START Material for this task
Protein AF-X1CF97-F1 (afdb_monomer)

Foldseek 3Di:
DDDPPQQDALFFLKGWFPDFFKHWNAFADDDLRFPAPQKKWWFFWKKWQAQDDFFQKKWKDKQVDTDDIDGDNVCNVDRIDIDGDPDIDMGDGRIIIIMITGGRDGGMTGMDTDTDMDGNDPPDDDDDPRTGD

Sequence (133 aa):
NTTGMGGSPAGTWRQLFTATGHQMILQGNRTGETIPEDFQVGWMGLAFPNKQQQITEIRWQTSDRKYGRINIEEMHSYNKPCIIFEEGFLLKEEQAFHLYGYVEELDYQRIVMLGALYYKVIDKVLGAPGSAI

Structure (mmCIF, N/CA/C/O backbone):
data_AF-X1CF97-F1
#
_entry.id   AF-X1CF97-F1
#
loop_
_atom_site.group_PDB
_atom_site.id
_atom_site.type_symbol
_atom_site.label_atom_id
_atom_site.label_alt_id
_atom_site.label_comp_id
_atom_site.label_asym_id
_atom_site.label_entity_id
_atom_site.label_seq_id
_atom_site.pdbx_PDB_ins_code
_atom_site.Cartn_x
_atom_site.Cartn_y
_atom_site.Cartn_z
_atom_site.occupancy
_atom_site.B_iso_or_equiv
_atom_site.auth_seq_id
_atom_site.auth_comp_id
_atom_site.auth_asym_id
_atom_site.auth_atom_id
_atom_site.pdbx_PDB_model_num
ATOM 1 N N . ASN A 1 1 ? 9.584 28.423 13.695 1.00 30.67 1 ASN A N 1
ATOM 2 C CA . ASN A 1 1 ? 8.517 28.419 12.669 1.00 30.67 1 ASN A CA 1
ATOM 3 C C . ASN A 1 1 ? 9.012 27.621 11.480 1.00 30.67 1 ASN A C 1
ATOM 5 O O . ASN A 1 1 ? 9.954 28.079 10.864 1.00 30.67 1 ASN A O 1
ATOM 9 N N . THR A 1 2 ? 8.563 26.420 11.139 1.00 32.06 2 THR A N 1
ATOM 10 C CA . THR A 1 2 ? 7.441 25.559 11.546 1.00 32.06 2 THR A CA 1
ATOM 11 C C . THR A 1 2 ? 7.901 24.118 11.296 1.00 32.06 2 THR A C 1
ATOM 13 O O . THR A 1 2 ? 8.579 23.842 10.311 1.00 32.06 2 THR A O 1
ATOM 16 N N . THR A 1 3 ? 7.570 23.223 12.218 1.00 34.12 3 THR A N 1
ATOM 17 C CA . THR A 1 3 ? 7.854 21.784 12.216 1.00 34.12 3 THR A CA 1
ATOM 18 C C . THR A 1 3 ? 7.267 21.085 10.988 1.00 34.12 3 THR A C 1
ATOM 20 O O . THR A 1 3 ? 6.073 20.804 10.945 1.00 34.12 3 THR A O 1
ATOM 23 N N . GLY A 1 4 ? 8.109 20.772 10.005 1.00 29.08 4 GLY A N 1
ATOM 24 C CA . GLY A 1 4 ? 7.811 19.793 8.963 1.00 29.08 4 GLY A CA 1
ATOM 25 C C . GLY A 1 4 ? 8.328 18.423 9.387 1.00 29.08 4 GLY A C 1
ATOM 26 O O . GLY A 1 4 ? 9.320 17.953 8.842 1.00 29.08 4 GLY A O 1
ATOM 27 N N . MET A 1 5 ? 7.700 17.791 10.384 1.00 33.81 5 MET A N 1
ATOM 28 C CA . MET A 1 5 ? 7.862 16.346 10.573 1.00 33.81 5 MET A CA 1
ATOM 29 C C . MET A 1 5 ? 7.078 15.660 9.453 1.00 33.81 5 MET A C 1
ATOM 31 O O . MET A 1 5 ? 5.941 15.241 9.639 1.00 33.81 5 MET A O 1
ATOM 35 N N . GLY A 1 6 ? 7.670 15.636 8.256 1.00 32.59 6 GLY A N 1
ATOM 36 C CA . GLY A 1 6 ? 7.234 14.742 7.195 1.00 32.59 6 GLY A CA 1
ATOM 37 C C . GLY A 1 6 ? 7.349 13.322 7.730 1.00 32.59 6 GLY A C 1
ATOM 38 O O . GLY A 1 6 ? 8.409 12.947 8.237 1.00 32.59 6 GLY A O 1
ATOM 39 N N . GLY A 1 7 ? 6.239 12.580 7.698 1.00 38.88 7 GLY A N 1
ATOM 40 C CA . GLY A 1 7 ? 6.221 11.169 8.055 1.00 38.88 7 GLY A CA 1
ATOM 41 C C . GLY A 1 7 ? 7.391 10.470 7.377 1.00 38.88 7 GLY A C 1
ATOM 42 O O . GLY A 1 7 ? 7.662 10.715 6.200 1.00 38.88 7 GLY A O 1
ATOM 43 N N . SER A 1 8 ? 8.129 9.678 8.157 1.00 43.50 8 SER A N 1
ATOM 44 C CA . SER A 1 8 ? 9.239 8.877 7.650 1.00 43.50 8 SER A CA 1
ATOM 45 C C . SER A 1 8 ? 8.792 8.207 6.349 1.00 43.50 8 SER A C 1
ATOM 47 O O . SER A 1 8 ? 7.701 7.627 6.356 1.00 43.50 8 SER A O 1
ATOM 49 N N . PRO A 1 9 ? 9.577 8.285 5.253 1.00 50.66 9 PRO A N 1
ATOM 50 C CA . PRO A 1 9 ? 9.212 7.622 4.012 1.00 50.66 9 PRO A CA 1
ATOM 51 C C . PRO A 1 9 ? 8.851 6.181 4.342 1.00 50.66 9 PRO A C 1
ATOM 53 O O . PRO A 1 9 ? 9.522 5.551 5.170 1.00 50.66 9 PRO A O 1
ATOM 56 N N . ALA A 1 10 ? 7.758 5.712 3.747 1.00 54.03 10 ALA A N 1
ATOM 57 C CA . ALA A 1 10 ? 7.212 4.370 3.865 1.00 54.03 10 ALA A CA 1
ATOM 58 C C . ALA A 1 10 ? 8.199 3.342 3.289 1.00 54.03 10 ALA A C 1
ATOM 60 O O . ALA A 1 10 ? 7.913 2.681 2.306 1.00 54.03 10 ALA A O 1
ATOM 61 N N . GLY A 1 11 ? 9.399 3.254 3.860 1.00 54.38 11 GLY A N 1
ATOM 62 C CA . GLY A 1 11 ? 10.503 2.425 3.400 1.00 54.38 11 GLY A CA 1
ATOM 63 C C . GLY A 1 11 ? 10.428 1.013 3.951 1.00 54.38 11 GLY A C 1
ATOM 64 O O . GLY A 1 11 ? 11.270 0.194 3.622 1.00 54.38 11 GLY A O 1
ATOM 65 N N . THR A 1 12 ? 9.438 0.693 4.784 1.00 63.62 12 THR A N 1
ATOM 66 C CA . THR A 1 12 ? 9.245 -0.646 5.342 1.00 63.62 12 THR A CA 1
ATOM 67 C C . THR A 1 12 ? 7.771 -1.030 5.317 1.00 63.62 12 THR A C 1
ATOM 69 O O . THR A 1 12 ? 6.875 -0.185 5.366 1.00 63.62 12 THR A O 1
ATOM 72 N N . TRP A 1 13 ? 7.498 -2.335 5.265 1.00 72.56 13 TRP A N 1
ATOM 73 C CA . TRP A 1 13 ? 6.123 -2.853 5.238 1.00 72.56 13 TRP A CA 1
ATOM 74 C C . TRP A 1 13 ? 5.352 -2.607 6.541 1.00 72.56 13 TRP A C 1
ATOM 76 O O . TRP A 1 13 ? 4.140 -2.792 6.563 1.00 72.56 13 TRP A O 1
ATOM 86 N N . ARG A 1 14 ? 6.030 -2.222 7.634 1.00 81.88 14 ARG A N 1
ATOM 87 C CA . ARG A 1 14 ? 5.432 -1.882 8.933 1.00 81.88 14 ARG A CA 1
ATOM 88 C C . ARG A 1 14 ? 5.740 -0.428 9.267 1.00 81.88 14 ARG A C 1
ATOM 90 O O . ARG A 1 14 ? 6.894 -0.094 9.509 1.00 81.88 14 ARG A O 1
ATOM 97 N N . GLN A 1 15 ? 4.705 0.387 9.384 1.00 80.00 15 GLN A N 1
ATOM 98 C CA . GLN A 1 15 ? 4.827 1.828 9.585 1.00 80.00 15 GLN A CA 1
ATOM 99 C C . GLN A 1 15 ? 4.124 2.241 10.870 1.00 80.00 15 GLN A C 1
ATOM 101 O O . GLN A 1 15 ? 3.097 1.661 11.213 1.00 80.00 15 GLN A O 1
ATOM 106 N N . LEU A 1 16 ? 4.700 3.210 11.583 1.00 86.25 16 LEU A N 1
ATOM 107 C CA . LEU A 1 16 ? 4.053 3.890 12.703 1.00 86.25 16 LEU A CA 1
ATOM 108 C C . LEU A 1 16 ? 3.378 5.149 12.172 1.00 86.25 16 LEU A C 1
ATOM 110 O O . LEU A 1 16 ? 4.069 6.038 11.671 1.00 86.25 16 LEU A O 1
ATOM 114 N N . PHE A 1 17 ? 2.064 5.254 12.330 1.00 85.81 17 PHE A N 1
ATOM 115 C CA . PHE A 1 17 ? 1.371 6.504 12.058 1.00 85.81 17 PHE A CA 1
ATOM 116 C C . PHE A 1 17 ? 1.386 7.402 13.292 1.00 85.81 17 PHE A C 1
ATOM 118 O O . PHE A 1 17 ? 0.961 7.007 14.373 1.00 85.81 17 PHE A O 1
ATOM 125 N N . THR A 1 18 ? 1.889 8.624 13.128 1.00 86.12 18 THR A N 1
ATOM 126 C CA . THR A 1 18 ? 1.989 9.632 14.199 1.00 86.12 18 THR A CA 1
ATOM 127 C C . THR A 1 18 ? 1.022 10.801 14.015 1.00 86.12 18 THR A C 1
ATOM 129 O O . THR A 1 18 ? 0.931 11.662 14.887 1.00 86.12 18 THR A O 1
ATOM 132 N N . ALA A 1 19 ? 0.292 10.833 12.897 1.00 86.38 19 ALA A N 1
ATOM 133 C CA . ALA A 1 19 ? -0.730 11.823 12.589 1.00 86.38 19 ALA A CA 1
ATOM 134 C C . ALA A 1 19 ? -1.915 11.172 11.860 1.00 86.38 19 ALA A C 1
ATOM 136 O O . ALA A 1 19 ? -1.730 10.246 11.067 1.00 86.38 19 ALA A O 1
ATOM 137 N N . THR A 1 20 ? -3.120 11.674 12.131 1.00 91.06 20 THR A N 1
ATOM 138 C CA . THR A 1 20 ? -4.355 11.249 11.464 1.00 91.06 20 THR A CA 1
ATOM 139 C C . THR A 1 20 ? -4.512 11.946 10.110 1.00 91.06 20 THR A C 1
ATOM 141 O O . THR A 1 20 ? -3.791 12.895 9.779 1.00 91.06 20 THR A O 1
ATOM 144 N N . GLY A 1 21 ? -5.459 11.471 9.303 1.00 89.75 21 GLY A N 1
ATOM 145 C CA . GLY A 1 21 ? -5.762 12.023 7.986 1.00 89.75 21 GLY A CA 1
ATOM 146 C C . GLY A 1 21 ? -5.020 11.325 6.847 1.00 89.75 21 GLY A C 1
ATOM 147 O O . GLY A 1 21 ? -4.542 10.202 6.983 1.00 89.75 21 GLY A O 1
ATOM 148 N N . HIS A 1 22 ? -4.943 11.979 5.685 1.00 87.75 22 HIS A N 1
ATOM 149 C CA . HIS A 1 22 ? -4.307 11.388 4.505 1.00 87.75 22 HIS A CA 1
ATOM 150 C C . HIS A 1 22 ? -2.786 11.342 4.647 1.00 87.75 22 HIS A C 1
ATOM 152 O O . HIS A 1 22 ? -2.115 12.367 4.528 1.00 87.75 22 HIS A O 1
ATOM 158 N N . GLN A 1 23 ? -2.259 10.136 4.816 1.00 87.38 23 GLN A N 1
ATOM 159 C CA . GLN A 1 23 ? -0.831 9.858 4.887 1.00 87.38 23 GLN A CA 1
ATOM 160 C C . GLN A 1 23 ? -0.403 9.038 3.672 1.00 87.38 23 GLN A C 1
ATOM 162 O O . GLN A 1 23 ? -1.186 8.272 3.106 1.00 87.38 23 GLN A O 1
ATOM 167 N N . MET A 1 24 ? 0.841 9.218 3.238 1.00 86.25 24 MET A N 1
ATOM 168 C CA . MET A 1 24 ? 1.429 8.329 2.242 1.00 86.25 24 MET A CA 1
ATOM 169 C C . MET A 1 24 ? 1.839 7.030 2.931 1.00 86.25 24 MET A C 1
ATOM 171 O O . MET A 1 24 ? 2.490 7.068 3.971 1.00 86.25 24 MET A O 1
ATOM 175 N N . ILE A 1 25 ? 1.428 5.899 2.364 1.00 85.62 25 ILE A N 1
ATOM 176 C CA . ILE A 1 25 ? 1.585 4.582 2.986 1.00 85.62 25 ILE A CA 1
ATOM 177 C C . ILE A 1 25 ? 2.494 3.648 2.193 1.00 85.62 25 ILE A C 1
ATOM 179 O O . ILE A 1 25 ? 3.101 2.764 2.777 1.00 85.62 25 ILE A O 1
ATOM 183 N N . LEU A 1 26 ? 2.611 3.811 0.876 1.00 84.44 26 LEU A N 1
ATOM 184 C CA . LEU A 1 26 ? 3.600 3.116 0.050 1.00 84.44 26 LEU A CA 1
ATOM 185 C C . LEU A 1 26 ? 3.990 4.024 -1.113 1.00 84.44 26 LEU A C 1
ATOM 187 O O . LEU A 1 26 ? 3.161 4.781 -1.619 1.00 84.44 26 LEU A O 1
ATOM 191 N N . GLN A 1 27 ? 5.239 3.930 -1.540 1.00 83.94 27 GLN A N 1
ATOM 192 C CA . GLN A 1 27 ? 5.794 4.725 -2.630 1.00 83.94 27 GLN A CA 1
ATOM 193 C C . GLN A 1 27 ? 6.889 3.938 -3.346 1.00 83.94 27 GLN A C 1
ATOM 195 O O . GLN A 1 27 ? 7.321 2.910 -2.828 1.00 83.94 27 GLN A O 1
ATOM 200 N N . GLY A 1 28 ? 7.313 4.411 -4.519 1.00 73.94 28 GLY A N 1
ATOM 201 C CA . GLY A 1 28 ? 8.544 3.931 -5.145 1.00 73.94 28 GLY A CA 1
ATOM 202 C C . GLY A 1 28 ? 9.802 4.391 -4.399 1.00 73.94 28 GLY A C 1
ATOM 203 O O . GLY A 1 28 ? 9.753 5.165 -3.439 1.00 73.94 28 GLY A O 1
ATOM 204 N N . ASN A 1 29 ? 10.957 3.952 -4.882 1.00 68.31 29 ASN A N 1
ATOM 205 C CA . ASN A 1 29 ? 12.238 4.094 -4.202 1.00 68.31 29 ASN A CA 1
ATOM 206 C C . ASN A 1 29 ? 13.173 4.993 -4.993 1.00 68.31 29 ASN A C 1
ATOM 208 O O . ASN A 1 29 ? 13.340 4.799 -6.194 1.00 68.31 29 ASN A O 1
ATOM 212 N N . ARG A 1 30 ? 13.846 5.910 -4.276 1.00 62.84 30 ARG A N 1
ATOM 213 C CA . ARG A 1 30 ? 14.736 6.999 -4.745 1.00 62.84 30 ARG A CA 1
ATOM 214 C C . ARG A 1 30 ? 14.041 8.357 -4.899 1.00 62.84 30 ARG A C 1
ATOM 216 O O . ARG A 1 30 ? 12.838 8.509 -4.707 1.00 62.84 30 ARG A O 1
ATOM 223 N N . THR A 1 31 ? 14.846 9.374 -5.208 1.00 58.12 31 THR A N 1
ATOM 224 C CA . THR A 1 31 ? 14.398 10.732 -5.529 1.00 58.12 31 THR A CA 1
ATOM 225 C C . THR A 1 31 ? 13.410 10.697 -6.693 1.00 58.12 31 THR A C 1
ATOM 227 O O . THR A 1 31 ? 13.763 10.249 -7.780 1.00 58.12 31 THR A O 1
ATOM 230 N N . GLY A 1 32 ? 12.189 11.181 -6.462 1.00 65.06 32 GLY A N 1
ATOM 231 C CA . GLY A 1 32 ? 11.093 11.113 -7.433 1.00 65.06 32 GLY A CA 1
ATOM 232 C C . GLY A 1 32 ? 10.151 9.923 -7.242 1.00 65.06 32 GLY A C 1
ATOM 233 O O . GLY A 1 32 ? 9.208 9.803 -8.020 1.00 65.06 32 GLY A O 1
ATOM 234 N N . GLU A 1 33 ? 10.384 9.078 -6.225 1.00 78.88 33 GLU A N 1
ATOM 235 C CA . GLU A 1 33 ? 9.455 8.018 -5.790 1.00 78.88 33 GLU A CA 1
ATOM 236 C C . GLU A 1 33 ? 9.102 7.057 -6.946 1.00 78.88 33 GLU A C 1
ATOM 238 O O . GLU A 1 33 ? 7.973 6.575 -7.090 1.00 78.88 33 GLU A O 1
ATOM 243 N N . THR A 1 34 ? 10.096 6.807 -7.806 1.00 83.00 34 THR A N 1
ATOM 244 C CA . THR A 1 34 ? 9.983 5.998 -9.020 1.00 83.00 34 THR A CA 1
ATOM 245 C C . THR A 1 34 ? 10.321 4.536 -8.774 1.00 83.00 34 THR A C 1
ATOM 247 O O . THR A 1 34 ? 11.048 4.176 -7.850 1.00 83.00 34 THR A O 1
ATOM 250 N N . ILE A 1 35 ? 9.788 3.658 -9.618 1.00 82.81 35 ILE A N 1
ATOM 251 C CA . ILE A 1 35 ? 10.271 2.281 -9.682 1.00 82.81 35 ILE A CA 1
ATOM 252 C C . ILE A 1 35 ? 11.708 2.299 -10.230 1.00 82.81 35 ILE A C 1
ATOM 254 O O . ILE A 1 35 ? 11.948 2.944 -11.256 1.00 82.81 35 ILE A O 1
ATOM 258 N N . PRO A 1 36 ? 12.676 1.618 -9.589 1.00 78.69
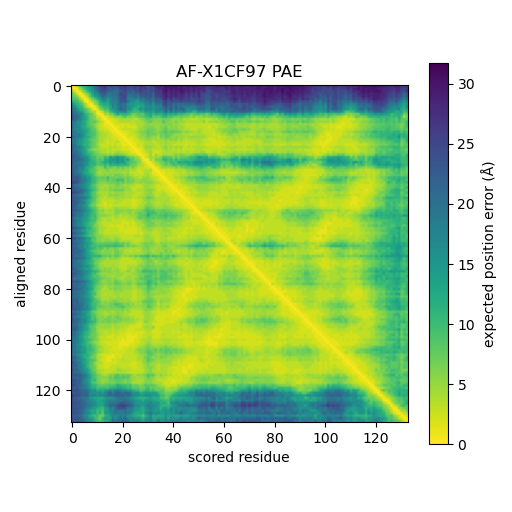 36 PRO A N 1
ATOM 259 C CA . PRO A 1 36 ? 14.048 1.614 -10.078 1.00 78.69 36 PRO A CA 1
ATOM 260 C C . PRO A 1 36 ? 14.158 1.034 -11.499 1.00 78.69 36 PRO A C 1
ATOM 262 O O . PRO A 1 36 ? 13.378 0.174 -11.901 1.00 78.69 36 PRO A O 1
ATOM 265 N N . GLU A 1 37 ? 15.162 1.487 -12.247 1.00 79.56 37 GLU A N 1
ATOM 266 C CA . GLU A 1 37 ? 15.501 0.968 -13.581 1.00 79.56 37 GLU A CA 1
ATOM 267 C C . GLU A 1 37 ? 15.682 -0.561 -13.564 1.00 79.56 37 GLU A C 1
ATOM 269 O O . GLU A 1 37 ? 16.234 -1.091 -12.595 1.00 79.56 37 GLU A O 1
ATOM 274 N N . ASP A 1 38 ? 15.268 -1.263 -14.626 1.00 78.81 38 ASP A N 1
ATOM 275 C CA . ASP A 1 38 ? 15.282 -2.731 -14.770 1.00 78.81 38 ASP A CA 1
END Material for this task
Retype exactly the lines of the data above that fall between the line with "ATOM 212 N N" and the line with "ATOM 234 N N", inclusive, and add nothing.

Exercise output:
ATOM 212 N N . ARG A 1 30 ? 13.846 5.910 -4.276 1.00 62.84 30 ARG A N 1
ATOM 213 C CA . ARG A 1 30 ? 14.736 6.999 -4.745 1.00 62.84 30 ARG A CA 1
ATOM 214 C C . ARG A 1 30 ? 14.041 8.357 -4.899 1.00 62.84 30 ARG A C 1
ATOM 216 O O . ARG A 1 30 ? 12.838 8.509 -4.707 1.00 62.84 30 ARG A O 1
ATOM 223 N N . THR A 1 31 ? 14.846 9.374 -5.208 1.00 58.12 31 THR A N 1
ATOM 224 C CA . THR A 1 31 ? 14.398 10.732 -5.529 1.00 58.12 31 THR A CA 1
ATOM 225 C C . THR A 1 31 ? 13.410 10.697 -6.693 1.00 58.12 31 THR A C 1
ATOM 227 O O . THR A 1 31 ? 13.763 10.249 -7.780 1.00 58.12 31 THR A O 1
ATOM 230 N N . GLY A 1 32 ? 12.189 11.181 -6.462 1.00 65.06 32 GLY A N 1
ATOM 231 C CA . GLY A 1 32 ? 11.093 11.113 -7.433 1.00 65.06 32 GLY A CA 1
ATOM 232 C C . GLY A 1 32 ? 10.151 9.923 -7.242 1.00 65.06 32 GLY A C 1
ATOM 233 O O . GLY A 1 32 ? 9.208 9.803 -8.020 1.00 65.06 32 GLY A O 1
ATOM 234 N N . GLU A 1 33 ? 10.384 9.078 -6.225 1.00 78.88 33 GLU A N 1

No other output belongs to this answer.